◆ Source material ◆
_ _ _ _ _ _ _

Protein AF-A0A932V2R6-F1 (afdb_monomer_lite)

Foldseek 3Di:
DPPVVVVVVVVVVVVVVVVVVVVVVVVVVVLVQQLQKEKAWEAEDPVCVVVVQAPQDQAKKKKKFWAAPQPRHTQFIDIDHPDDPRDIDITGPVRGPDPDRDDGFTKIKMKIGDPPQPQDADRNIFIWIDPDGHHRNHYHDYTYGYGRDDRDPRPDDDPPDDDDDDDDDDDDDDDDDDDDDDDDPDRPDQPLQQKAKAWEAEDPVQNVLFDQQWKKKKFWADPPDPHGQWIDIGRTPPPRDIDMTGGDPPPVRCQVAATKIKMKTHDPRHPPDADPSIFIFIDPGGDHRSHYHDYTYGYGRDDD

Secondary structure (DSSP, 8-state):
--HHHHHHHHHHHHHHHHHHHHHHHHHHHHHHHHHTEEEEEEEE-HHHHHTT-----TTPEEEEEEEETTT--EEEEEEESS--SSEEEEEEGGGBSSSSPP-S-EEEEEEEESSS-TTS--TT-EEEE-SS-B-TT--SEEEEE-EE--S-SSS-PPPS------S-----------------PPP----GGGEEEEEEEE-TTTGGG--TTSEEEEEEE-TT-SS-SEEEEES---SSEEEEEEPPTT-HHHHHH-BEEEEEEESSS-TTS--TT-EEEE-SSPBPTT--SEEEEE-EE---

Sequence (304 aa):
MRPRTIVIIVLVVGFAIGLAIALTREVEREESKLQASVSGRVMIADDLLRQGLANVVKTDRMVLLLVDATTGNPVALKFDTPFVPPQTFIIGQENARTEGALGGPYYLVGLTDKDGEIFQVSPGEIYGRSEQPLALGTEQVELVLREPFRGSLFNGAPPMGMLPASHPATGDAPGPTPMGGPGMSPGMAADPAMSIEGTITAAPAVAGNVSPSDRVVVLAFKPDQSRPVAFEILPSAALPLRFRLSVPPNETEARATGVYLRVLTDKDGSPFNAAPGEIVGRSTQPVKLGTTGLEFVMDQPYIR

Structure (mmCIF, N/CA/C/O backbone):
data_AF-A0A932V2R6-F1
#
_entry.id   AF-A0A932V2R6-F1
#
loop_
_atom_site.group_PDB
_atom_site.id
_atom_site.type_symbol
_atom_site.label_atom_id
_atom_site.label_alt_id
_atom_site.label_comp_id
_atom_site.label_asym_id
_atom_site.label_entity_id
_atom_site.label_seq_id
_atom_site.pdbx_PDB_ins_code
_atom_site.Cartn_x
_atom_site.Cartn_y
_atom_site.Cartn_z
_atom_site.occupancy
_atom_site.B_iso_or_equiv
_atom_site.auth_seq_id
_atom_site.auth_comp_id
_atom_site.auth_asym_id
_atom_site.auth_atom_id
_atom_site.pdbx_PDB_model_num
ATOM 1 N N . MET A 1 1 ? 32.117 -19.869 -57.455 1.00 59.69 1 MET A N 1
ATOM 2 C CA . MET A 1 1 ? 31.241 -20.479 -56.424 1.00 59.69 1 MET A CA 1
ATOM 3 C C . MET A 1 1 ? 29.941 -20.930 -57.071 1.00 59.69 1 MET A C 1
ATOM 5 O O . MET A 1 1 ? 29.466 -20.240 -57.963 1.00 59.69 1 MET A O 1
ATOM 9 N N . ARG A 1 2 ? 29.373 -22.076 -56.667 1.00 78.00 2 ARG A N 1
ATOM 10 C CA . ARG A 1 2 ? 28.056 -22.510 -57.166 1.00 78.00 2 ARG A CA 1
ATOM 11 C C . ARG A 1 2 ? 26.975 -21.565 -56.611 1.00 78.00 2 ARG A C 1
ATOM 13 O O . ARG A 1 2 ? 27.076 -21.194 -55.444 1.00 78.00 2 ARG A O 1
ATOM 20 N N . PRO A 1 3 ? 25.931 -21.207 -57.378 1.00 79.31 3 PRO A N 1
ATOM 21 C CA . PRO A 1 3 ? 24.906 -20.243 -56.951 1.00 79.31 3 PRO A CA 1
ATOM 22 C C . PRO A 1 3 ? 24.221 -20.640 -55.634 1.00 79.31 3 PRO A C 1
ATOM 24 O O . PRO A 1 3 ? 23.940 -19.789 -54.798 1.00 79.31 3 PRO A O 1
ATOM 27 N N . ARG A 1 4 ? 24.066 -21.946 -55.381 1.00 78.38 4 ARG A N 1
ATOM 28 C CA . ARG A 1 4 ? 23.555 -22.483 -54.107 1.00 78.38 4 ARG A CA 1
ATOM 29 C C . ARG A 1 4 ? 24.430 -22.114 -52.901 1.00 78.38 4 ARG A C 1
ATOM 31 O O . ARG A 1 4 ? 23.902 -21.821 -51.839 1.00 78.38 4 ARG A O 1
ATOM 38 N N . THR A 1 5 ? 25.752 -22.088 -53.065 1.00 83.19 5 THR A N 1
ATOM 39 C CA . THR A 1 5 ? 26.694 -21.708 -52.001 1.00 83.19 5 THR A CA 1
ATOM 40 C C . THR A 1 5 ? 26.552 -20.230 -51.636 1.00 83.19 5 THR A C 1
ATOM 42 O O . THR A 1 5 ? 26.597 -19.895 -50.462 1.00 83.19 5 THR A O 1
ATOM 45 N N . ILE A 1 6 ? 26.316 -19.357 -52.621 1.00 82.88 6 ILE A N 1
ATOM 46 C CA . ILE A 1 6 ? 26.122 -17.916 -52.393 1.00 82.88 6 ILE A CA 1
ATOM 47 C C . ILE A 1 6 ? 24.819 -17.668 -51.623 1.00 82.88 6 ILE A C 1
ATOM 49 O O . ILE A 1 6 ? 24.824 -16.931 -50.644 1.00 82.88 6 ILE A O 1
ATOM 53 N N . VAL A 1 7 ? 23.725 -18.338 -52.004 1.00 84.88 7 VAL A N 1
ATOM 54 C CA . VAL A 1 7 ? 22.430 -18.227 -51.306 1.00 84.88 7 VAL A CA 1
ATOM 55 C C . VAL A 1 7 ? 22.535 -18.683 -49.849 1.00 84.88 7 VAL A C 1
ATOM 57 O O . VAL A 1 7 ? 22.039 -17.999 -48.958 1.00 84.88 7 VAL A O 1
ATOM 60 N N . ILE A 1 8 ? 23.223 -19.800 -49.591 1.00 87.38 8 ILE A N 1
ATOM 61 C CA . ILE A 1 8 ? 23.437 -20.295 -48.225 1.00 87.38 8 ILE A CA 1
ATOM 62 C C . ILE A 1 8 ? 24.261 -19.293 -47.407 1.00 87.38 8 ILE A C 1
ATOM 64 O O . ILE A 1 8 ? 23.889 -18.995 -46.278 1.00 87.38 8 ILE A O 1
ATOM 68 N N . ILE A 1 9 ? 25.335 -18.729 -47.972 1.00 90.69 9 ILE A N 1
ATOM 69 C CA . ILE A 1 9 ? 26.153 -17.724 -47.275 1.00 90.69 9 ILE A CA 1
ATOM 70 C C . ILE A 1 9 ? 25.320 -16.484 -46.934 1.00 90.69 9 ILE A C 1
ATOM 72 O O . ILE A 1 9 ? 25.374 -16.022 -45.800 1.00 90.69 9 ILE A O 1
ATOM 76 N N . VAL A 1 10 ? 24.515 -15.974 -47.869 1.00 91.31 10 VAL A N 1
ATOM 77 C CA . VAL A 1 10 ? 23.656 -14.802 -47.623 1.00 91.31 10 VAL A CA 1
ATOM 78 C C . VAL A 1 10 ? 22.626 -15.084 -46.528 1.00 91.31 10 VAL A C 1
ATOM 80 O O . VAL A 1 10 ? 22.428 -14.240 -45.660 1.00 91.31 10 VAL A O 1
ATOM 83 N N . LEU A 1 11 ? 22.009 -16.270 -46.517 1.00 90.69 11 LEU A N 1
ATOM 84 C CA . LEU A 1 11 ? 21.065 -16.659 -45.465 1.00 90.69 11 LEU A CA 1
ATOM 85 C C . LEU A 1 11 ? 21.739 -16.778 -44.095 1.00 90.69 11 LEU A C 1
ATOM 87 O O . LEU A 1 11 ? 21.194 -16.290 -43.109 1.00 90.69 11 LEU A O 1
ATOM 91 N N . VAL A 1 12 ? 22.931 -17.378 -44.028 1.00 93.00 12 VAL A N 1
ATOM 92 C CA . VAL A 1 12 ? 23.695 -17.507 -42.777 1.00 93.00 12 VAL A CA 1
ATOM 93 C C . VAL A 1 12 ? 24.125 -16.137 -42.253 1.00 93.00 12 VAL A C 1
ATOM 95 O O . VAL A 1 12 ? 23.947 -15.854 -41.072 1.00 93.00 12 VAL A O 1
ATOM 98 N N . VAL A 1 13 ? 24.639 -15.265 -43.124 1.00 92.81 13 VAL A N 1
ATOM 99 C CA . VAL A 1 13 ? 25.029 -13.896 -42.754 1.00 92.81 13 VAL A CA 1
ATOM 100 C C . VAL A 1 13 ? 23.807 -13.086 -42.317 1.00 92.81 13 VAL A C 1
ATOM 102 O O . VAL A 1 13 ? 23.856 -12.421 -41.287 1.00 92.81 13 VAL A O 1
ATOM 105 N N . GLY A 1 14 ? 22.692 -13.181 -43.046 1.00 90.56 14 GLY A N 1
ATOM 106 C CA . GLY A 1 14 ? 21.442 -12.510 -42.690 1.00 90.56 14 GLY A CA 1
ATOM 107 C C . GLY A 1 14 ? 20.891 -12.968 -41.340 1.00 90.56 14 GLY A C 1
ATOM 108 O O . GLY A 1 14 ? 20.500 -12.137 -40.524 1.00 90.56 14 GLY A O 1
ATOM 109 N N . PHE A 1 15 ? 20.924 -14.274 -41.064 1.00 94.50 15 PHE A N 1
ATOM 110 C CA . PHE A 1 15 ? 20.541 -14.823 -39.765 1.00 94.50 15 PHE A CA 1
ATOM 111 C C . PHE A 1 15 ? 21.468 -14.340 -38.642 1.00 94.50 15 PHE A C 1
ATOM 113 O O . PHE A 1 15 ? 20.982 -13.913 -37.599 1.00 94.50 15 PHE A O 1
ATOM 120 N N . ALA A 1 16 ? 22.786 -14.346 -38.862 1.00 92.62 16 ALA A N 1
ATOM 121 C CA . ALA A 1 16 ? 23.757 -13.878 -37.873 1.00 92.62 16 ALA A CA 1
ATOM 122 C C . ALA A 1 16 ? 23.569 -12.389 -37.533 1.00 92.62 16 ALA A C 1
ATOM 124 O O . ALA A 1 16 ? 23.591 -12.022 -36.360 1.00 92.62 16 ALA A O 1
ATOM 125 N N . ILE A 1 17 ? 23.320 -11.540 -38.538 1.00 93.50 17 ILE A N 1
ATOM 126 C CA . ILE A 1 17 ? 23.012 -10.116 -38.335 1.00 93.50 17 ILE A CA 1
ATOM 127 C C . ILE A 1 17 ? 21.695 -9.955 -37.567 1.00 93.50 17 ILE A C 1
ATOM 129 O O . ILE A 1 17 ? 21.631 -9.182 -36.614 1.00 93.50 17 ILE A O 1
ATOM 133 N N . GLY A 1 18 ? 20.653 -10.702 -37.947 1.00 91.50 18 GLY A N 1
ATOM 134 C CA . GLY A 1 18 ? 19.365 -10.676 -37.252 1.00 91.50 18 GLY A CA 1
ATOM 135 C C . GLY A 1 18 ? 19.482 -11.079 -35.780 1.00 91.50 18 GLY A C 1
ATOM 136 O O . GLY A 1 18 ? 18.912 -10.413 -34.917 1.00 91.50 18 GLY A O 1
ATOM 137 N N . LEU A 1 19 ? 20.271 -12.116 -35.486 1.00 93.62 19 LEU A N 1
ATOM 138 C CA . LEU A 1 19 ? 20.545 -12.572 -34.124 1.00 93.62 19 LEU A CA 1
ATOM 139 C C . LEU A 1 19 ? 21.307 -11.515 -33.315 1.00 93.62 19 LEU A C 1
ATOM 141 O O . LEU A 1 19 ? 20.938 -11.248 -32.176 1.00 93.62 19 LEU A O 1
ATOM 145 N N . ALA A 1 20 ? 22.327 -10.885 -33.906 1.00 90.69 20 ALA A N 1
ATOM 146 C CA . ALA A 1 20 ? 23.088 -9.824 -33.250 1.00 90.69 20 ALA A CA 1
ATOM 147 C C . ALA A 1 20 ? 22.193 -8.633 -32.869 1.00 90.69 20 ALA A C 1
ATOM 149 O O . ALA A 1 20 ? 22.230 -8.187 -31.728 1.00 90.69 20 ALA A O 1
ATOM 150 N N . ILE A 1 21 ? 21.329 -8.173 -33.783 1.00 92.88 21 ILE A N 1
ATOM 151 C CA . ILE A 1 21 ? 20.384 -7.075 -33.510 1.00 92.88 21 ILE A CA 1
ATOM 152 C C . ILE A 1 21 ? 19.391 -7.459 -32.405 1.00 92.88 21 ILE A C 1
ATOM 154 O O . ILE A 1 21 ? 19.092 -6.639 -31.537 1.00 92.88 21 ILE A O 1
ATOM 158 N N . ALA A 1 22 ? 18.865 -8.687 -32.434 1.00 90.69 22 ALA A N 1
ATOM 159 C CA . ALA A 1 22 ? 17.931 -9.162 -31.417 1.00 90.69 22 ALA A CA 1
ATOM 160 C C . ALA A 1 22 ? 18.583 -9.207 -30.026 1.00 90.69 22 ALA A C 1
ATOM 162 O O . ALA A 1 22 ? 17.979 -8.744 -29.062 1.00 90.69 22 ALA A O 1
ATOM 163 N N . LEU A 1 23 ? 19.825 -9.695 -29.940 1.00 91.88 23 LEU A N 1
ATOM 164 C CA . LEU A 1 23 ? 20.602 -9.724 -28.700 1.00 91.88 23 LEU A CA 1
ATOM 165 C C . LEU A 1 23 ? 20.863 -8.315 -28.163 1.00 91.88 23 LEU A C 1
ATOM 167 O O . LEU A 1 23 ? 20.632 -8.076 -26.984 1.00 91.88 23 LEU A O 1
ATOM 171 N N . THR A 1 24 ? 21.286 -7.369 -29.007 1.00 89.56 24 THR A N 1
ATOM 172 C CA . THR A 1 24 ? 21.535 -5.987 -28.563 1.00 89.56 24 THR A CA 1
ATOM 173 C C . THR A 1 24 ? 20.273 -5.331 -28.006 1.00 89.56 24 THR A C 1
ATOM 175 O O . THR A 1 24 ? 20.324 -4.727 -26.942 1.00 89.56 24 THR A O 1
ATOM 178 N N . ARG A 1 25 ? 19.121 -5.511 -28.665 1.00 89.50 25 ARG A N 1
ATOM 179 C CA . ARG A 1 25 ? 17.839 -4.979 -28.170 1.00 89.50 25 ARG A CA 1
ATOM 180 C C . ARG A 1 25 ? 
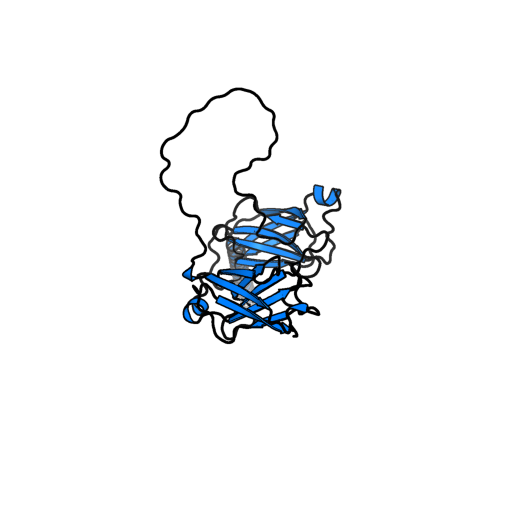17.414 -5.589 -26.840 1.00 89.50 25 ARG A C 1
ATOM 182 O O . ARG A 1 25 ? 16.801 -4.905 -26.027 1.00 89.50 25 ARG A O 1
ATOM 189 N N . GLU A 1 26 ? 17.688 -6.874 -26.646 1.00 87.12 26 GLU A N 1
ATOM 190 C CA . GLU A 1 26 ? 17.380 -7.552 -25.391 1.00 87.12 26 GLU A CA 1
ATOM 191 C C . GLU A 1 26 ? 18.245 -7.007 -24.249 1.00 87.12 26 GLU A C 1
ATOM 193 O O . GLU A 1 26 ? 17.711 -6.665 -23.199 1.00 87.12 26 GLU A O 1
ATOM 198 N N . VAL A 1 27 ? 19.545 -6.816 -24.492 1.00 89.19 27 VAL A N 1
ATOM 199 C CA . VAL A 1 27 ? 20.467 -6.212 -23.516 1.00 89.19 27 VAL A CA 1
ATOM 200 C C . VAL A 1 27 ? 20.043 -4.786 -23.158 1.00 89.19 27 VAL A C 1
ATOM 202 O O . VAL A 1 27 ? 19.914 -4.470 -21.980 1.00 89.19 27 VAL A O 1
ATOM 205 N N . GLU A 1 28 ? 19.741 -3.939 -24.147 1.00 87.31 28 GLU A N 1
ATOM 206 C CA . GLU A 1 28 ? 19.267 -2.564 -23.909 1.00 87.31 28 GLU A CA 1
ATOM 207 C C . GLU A 1 28 ? 17.969 -2.533 -23.084 1.00 87.31 28 GLU A C 1
ATOM 209 O O . GLU A 1 28 ? 17.764 -1.652 -22.241 1.00 87.31 28 GLU A O 1
ATOM 214 N N . ARG A 1 29 ? 17.078 -3.507 -23.309 1.00 83.50 29 ARG A N 1
ATOM 215 C CA . ARG A 1 29 ? 15.832 -3.647 -22.553 1.00 83.50 29 ARG A CA 1
ATOM 216 C C . ARG A 1 29 ? 16.097 -4.029 -21.100 1.00 83.50 29 ARG A C 1
ATOM 218 O O . ARG A 1 29 ? 15.469 -3.457 -20.209 1.00 83.50 29 ARG A O 1
ATOM 225 N N . GLU A 1 30 ? 16.994 -4.982 -20.858 1.00 86.88 30 GLU A N 1
ATOM 226 C CA . GLU A 1 30 ? 17.374 -5.390 -19.503 1.00 86.88 30 GLU A CA 1
ATOM 227 C C . GLU A 1 30 ? 18.083 -4.259 -18.750 1.00 86.88 30 GLU A C 1
ATOM 229 O O . GLU A 1 30 ? 17.717 -3.977 -17.609 1.00 86.88 30 GLU A O 1
ATOM 234 N N . GLU A 1 31 ? 19.004 -3.538 -19.395 1.00 85.69 31 GLU A N 1
ATOM 235 C CA . GLU A 1 31 ? 19.659 -2.366 -18.801 1.00 85.69 31 GLU A CA 1
ATOM 236 C C . GLU A 1 31 ? 18.648 -1.276 -18.440 1.00 85.69 31 GLU A C 1
ATOM 238 O O . GLU A 1 31 ? 18.670 -0.749 -17.329 1.00 85.69 31 GLU A O 1
ATOM 243 N N . SER A 1 32 ? 17.704 -0.979 -19.338 1.00 85.06 32 SER A N 1
ATOM 244 C CA . SER A 1 32 ? 16.640 -0.005 -19.067 1.00 85.06 32 SER A CA 1
ATOM 245 C C . SER A 1 32 ? 15.770 -0.434 -17.883 1.00 85.06 32 SER A C 1
ATOM 247 O O . SER A 1 32 ? 15.378 0.391 -17.057 1.00 85.06 32 SER A O 1
ATOM 249 N N . LYS A 1 33 ? 15.485 -1.737 -17.768 1.00 86.38 33 LYS A N 1
ATOM 250 C CA . LYS A 1 33 ? 14.728 -2.294 -16.645 1.00 86.38 33 LYS A CA 1
ATOM 251 C C . LYS A 1 33 ? 15.495 -2.156 -15.329 1.00 86.38 33 LYS A C 1
ATOM 253 O O . LYS A 1 33 ? 14.888 -1.789 -14.322 1.00 86.38 33 LYS A O 1
ATOM 258 N N . LEU A 1 34 ? 16.799 -2.424 -15.332 1.00 88.06 34 LEU A N 1
ATOM 259 C CA . LEU A 1 34 ? 17.661 -2.278 -14.159 1.00 88.06 34 LEU A CA 1
ATOM 260 C C . LEU A 1 34 ? 17.779 -0.813 -13.732 1.00 88.06 34 LEU A C 1
ATOM 262 O O . LEU A 1 34 ? 17.556 -0.510 -12.566 1.00 88.06 34 LEU A O 1
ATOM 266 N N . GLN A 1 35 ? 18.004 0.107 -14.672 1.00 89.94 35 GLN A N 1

_ _ _ _ _ _ _

◆ Work order ◆
Among the entries above, copy exactly only the lines starting with the one containing "ATOM 125 N N" and going through the one containing "ATOM 137 N N", both ends included.

◆ Answer section ◆
ATOM 125 N N . ILE A 1 17 ? 23.320 -11.540 -38.538 1.00 93.50 17 ILE A N 1
ATOM 126 C CA . ILE A 1 17 ? 23.012 -10.116 -38.335 1.00 93.50 17 ILE A CA 1
ATOM 127 C C . ILE A 1 17 ? 21.695 -9.955 -37.567 1.00 93.50 17 ILE A C 1
ATOM 129 O O . ILE A 1 17 ? 21.631 -9.182 -36.614 1.00 93.50 17 ILE A O 1
ATOM 133 N N . GLY A 1 18 ? 20.653 -10.702 -37.947 1.00 91.50 18 GLY A N 1
ATOM 134 C CA . GLY A 1 18 ? 19.365 -10.676 -37.252 1.00 91.50 18 GLY A CA 1
ATOM 135 C C . GLY A 1 18 ? 19.482 -11.079 -35.780 1.00 91.50 18 GLY A C 1
ATOM 136 O O . GLY A 1 18 ? 18.912 -10.413 -34.917 1.00 91.50 18 GLY A O 1
ATOM 137 N N . LEU A 1 19 ? 20.271 -12.116 -35.486 1.00 93.62 19 LEU A N 1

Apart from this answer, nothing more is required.